Adds a CI gate that validates common/src/main/resources/reference.conf on every PR / push, enforcing four rules:

  • lowerCamelCase keys — every dot-separated segment of every key must match ^[a-z][a-zA-Z0-9]*$: starts with a lowercase ASCII letter, then ASCII letters/digits only.
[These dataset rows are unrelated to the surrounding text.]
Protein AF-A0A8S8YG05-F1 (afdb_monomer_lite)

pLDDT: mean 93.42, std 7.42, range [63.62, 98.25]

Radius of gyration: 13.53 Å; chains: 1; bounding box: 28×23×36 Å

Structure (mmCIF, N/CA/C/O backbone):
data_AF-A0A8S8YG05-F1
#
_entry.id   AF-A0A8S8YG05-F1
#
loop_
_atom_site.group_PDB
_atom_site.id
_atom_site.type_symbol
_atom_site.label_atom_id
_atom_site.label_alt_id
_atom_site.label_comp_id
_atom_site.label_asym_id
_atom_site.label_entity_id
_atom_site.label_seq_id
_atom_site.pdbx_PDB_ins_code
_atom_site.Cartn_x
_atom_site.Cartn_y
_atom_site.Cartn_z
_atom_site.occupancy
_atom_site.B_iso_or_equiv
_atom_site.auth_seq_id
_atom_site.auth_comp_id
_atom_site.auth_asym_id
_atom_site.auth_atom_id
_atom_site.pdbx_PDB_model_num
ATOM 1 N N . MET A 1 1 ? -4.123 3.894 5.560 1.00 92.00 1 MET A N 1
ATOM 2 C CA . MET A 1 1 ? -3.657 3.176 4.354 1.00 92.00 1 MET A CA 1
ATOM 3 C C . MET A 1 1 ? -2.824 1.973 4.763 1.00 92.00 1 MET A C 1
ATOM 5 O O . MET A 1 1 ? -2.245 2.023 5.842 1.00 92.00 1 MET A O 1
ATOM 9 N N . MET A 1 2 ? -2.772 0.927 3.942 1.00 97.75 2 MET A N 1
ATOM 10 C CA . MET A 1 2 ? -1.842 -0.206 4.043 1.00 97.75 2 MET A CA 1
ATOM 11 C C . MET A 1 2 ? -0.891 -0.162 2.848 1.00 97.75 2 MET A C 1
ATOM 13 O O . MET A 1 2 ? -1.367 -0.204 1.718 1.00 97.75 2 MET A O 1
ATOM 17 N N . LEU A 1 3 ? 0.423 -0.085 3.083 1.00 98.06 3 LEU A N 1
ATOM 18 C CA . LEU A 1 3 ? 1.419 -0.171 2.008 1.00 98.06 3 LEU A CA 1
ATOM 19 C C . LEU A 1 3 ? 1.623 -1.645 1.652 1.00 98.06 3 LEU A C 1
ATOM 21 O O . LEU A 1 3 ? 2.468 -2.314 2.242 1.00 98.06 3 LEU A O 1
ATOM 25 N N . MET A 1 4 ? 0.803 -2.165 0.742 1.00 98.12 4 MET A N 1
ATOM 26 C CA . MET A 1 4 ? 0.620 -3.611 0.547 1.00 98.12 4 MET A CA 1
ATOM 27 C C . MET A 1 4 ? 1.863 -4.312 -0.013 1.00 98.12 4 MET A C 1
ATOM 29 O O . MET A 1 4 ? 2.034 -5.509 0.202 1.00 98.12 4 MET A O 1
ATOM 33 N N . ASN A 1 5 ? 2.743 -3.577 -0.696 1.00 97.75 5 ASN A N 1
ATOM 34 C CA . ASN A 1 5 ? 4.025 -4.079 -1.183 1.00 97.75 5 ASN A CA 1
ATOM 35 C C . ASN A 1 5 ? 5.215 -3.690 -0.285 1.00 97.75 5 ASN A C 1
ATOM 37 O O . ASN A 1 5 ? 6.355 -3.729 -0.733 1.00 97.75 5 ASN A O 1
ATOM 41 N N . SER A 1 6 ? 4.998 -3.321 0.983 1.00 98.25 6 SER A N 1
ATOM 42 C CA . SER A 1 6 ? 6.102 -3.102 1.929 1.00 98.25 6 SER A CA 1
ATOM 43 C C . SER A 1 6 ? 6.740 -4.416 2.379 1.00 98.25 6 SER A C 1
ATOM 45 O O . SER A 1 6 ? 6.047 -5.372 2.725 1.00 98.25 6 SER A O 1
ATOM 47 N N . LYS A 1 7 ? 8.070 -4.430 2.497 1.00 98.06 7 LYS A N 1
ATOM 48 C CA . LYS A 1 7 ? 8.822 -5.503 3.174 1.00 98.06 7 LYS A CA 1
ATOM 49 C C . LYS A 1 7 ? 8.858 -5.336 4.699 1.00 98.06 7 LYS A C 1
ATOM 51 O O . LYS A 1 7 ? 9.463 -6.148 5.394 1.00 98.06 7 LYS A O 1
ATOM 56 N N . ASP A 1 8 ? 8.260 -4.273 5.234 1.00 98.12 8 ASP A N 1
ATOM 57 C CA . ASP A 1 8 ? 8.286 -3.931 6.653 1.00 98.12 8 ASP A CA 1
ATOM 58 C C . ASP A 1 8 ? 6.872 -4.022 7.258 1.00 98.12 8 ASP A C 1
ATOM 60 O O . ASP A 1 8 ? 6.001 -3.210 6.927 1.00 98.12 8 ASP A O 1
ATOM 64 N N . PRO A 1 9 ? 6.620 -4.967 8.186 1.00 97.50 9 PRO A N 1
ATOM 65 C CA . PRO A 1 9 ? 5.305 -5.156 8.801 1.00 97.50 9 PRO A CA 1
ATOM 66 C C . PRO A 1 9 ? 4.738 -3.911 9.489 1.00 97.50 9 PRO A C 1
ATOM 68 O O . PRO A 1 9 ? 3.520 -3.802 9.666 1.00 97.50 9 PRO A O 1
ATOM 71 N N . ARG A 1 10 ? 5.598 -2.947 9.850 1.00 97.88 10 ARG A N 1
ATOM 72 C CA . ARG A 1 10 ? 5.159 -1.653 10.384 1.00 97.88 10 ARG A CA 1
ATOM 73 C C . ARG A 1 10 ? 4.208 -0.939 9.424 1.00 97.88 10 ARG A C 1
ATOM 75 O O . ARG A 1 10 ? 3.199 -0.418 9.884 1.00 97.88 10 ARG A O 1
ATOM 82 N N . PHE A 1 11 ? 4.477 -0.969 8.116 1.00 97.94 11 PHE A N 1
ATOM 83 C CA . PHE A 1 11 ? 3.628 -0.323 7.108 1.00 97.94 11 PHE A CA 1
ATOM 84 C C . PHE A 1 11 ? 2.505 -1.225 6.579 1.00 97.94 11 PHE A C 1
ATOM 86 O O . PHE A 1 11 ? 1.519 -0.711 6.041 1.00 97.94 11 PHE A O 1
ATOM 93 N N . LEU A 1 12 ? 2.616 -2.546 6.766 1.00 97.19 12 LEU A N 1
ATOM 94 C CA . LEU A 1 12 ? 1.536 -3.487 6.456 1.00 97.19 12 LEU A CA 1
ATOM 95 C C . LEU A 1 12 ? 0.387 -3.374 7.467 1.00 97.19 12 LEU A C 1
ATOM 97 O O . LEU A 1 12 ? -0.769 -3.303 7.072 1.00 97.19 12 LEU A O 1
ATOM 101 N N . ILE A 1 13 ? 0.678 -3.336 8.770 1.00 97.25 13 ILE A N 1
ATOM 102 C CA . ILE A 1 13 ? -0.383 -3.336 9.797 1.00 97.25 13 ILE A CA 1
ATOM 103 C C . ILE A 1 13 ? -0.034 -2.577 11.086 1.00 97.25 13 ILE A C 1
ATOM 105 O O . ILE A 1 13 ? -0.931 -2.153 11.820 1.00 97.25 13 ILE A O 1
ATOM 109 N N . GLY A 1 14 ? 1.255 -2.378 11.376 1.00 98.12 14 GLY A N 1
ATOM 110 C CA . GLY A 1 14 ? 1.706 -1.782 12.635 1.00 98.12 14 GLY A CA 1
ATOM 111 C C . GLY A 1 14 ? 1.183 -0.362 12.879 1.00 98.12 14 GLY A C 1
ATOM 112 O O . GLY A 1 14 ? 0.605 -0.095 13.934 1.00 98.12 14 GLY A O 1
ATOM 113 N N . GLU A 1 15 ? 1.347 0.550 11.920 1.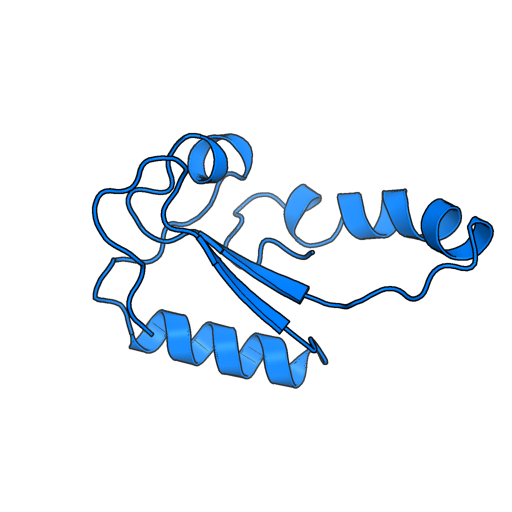00 97.31 15 GLU A N 1
ATOM 114 C CA . GLU A 1 15 ? 0.903 1.946 12.073 1.00 97.31 15 GLU A CA 1
ATOM 115 C C . GLU A 1 15 ? -0.626 2.077 12.118 1.00 97.31 15 GLU A C 1
ATOM 117 O O . GLU A 1 15 ? -1.174 2.929 12.817 1.00 97.31 15 GLU A O 1
ATOM 122 N N . GLN A 1 16 ? -1.334 1.182 11.438 1.00 96.19 16 GLN A N 1
ATOM 123 C CA . GLN A 1 16 ? -2.788 1.104 11.413 1.00 96.19 16 GLN A CA 1
ATOM 124 C C . GLN A 1 16 ? -3.313 0.705 12.795 1.00 96.19 16 GLN A C 1
ATOM 126 O O . GLN A 1 16 ? -4.215 1.356 13.323 1.00 96.19 16 GLN A O 1
ATOM 131 N N . VAL A 1 17 ? -2.698 -0.304 13.422 1.00 97.62 17 VAL A N 1
ATOM 132 C CA . VAL A 1 17 ? -3.011 -0.721 14.798 1.00 97.62 17 VAL A CA 1
ATOM 133 C C . VAL A 1 17 ? -2.705 0.399 15.793 1.00 97.62 17 VAL A C 1
ATOM 135 O O . VAL A 1 17 ? -3.536 0.694 16.653 1.00 97.62 17 VAL A O 1
ATOM 138 N N . ARG A 1 18 ? -1.551 1.068 15.659 1.00 97.88 18 ARG A N 1
ATOM 139 C CA . ARG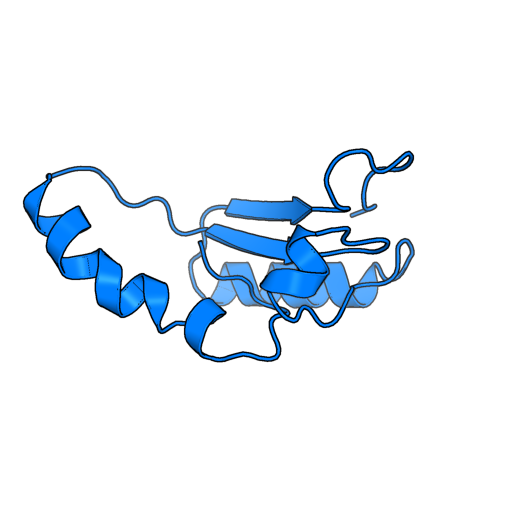 A 1 18 ? -1.168 2.205 16.517 1.00 97.88 18 ARG A CA 1
ATOM 140 C C . ARG A 1 18 ? -2.149 3.377 16.394 1.00 97.88 18 ARG A C 1
ATOM 142 O O . ARG A 1 18 ? -2.483 3.997 17.401 1.00 97.88 18 ARG A O 1
ATOM 149 N N . GLY A 1 19 ? -2.619 3.671 15.182 1.00 96.44 19 GLY A N 1
ATOM 150 C CA . GLY A 1 19 ? -3.533 4.777 14.890 1.00 96.44 19 GLY A CA 1
ATOM 151 C C . GLY A 1 19 ? -5.001 4.510 15.241 1.00 96.44 19 GLY A C 1
ATOM 152 O O . GLY A 1 19 ? -5.729 5.450 15.568 1.00 96.44 19 GLY A O 1
ATOM 153 N N . ALA A 1 20 ? -5.450 3.251 15.213 1.00 96.94 20 ALA A N 1
ATOM 154 C CA . ALA A 1 20 ? -6.866 2.891 15.334 1.00 96.94 20 ALA A CA 1
ATOM 155 C C . ALA A 1 20 ? -7.582 3.467 16.579 1.00 96.94 20 ALA A C 1
ATOM 157 O O . ALA A 1 20 ? -8.690 3.991 16.422 1.00 96.94 20 ALA A O 1
ATOM 158 N N . PRO A 1 21 ? -6.996 3.464 17.798 1.00 97.88 21 PRO A N 1
ATOM 159 C CA . PRO A 1 21 ? -7.650 4.059 18.965 1.00 97.88 21 PRO A CA 1
ATOM 160 C C . PRO A 1 21 ? -7.887 5.565 18.821 1.00 97.88 21 PRO A C 1
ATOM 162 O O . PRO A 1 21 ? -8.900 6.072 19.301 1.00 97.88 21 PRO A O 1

Acronym runs after position 1 (e.g. httpPBFTEnable, openHistoryQueryWhenLiteFN, allowShieldedTRC20Transaction) are accepted — only the first character is constrained, which matches what java.beans.Introspector / ConfigBeanFactory actually require for bean-property auto-binding.
  • Depth ≤ 5 — set exactly at the current max in tree (no buffer; new deeper keys must explicitly bump MAX_DEPTH via a reviewed change). Array steps count toward depth (each [] = +1 level); nested arrays (HOCON list-of-list) are supported.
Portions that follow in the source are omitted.